**TASK STATEMENT:** An exact restatement is required. Cover only the lines of the records from the first through the line with "ATOM 30 N N", and skip pictures.

Records excerpted from a collection:
>>>

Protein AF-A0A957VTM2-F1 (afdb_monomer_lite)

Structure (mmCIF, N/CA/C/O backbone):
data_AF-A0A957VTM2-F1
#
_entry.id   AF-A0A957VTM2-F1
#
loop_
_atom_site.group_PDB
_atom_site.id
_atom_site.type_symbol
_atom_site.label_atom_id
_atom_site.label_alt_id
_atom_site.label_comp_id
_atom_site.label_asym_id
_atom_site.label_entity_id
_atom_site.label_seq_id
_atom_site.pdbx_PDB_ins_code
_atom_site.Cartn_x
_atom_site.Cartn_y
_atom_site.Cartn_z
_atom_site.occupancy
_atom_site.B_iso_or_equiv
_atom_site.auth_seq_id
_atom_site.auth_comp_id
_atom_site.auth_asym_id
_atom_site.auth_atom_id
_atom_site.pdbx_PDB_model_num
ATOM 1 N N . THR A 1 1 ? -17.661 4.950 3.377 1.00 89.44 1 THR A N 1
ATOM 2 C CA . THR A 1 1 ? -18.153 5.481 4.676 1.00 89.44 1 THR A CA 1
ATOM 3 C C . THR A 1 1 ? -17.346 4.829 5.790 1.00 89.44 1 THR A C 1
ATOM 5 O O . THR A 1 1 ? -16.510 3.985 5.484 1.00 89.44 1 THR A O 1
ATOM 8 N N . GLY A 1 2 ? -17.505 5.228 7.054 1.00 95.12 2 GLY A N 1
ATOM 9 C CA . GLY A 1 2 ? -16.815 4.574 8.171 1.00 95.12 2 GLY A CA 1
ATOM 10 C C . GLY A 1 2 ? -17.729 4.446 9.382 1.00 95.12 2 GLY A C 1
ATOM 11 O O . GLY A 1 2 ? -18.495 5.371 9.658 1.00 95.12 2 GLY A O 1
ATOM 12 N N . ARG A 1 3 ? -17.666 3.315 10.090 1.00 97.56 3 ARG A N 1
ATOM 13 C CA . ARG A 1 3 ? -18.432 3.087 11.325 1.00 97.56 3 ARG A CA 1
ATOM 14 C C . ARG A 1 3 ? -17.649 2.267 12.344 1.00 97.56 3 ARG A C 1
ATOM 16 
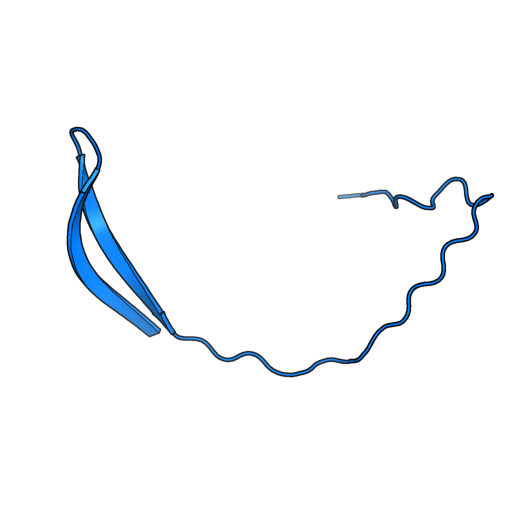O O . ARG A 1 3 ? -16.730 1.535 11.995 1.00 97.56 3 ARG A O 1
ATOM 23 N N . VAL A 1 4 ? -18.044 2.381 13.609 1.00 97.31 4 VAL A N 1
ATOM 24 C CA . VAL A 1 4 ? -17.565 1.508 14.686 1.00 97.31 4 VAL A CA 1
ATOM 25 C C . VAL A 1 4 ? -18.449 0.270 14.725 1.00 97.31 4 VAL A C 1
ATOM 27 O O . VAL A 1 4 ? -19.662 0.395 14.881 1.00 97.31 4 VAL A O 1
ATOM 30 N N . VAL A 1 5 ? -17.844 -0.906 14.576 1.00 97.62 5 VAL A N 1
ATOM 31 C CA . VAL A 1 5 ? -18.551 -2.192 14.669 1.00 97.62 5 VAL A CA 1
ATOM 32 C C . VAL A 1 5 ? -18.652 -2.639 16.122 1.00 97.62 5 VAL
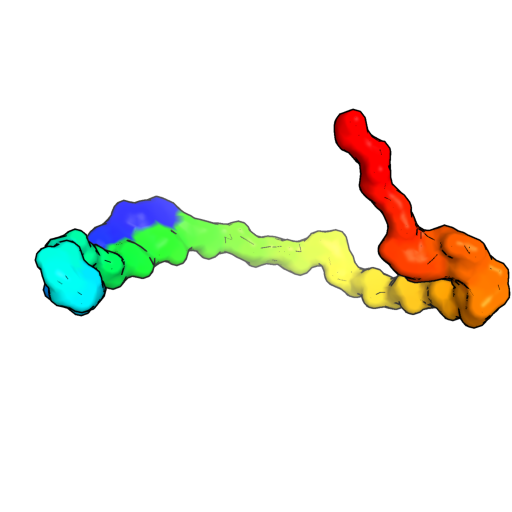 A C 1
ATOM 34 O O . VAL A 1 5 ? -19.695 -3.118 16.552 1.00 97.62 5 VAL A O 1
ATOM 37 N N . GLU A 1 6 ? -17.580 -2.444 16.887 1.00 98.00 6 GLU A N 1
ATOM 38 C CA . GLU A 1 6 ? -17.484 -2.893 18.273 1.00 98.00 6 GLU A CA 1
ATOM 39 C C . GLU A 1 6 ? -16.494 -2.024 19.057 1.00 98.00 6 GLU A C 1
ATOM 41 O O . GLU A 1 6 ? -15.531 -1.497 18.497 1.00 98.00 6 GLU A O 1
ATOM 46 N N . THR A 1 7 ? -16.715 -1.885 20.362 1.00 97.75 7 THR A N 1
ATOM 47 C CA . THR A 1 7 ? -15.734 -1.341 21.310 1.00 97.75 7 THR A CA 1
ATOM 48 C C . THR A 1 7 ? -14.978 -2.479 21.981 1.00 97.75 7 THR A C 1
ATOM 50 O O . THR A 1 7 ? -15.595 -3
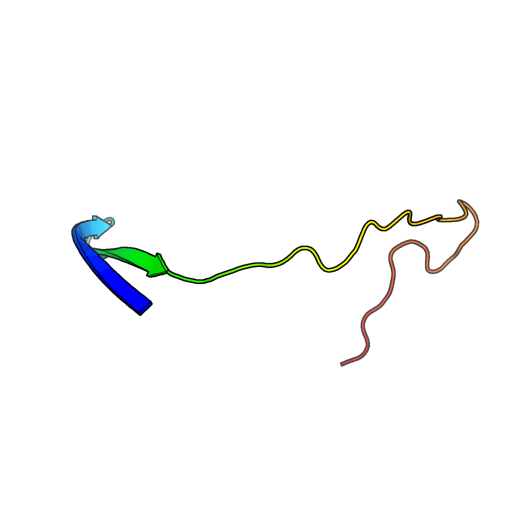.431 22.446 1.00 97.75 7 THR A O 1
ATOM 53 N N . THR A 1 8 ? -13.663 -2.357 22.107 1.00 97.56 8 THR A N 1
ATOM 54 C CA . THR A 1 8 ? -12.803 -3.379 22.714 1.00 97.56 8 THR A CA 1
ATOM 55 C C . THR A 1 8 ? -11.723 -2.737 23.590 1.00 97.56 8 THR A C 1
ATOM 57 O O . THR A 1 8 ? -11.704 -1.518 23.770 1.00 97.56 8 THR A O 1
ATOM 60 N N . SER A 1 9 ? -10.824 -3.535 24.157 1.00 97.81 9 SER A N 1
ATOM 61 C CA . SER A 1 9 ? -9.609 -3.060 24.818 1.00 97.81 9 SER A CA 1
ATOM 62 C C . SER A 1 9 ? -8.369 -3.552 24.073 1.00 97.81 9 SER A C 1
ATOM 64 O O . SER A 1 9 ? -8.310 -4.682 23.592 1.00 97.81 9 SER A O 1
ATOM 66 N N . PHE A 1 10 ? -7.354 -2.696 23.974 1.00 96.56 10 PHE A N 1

<<<

**WORKED SOLUTION:**
Protein AF-A0A957VTM2-F1 (afdb_monomer_lite)

Structure (mmCIF, N/CA/C/O backbone):
data_AF-A0A957VTM2-F1
#
_entry.id   AF-A0A957VTM2-F1
#
loop_
_atom_site.group_PDB
_atom_site.id
_atom_site.type_symbol
_atom_site.label_atom_id
_atom_site.label_alt_id
_atom_site.label_comp_id
_atom_site.label_asym_id
_atom_site.label_entity_id
_atom_site.label_seq_id
_atom_site.pdbx_PDB_ins_code
_atom_site.Cartn_x
_atom_site.Cartn_y
_atom_site.Cartn_z
_atom_site.occupancy
_atom_site.B_iso_or_equiv
_atom_site.auth_seq_id
_atom_site.auth_comp_id
_atom_site.auth_asym_id
_atom_site.auth_atom_id
_atom_site.pdbx_PDB_model_num
ATOM 1 N N . THR A 1 1 ? -17.661 4.950 3.377 1.00 89.44 1 THR A N 1
ATOM 2 C CA . THR A 1 1 ? -18.153 5.481 4.676 1.00 89.44 1 THR A CA 1
ATOM 3 C C . THR A 1 1 ? -17.346 4.829 5.790 1.00 89.44 1 THR A C 1
ATOM 5 O O . THR A 1 1 ? -16.510 3.985 5.484 1.00 89.44 1 THR A O 1
ATOM 8 N N . GLY A 1 2 ? -17.505 5.228 7.054 1.00 95.12 2 GLY A N 1
ATOM 9 C CA . GLY A 1 2 ? -16.815 4.574 8.171 1.00 95.12 2 GLY A CA 1
ATOM 10 C C . GLY A 1 2 ? -17.729 4.446 9.382 1.00 95.12 2 GLY A C 1
ATOM 11 O O . GLY A 1 2 ? -18.495 5.371 9.658 1.00 95.12 2 GLY A O 1
ATOM 12 N N . ARG A 1 3 ? -17.666 3.315 10.090 1.00 97.56 3 ARG A N 1
ATOM 13 C CA . ARG A 1 3 ? -18.432 3.087 11.325 1.00 97.56 3 ARG A CA 1
ATOM 14 C C . ARG A 1 3 ? -17.649 2.267 12.344 1.00 97.56 3 ARG A C 1
ATOM 16 
O O . ARG A 1 3 ? -16.730 1.535 11.995 1.00 97.56 3 ARG A O 1
ATOM 23 N N . VAL A 1 4 ? -18.044 2.381 13.609 1.00 97.31 4 VAL A N 1
ATOM 24 C CA . VAL A 1 4 ? -17.565 1.508 14.686 1.00 97.31 4 VAL A CA 1
ATOM 25 C C . VAL A 1 4 ? -18.449 0.270 14.725 1.00 97.31 4 VAL A C 1
ATOM 27 O O . VAL A 1 4 ? -19.662 0.395 14.881 1.00 97.31 4 VAL A O 1
ATOM 30 N N . VAL A 1 5 ? -17.844 -0.906 14.576 1.00 97.62 5 VAL A N 1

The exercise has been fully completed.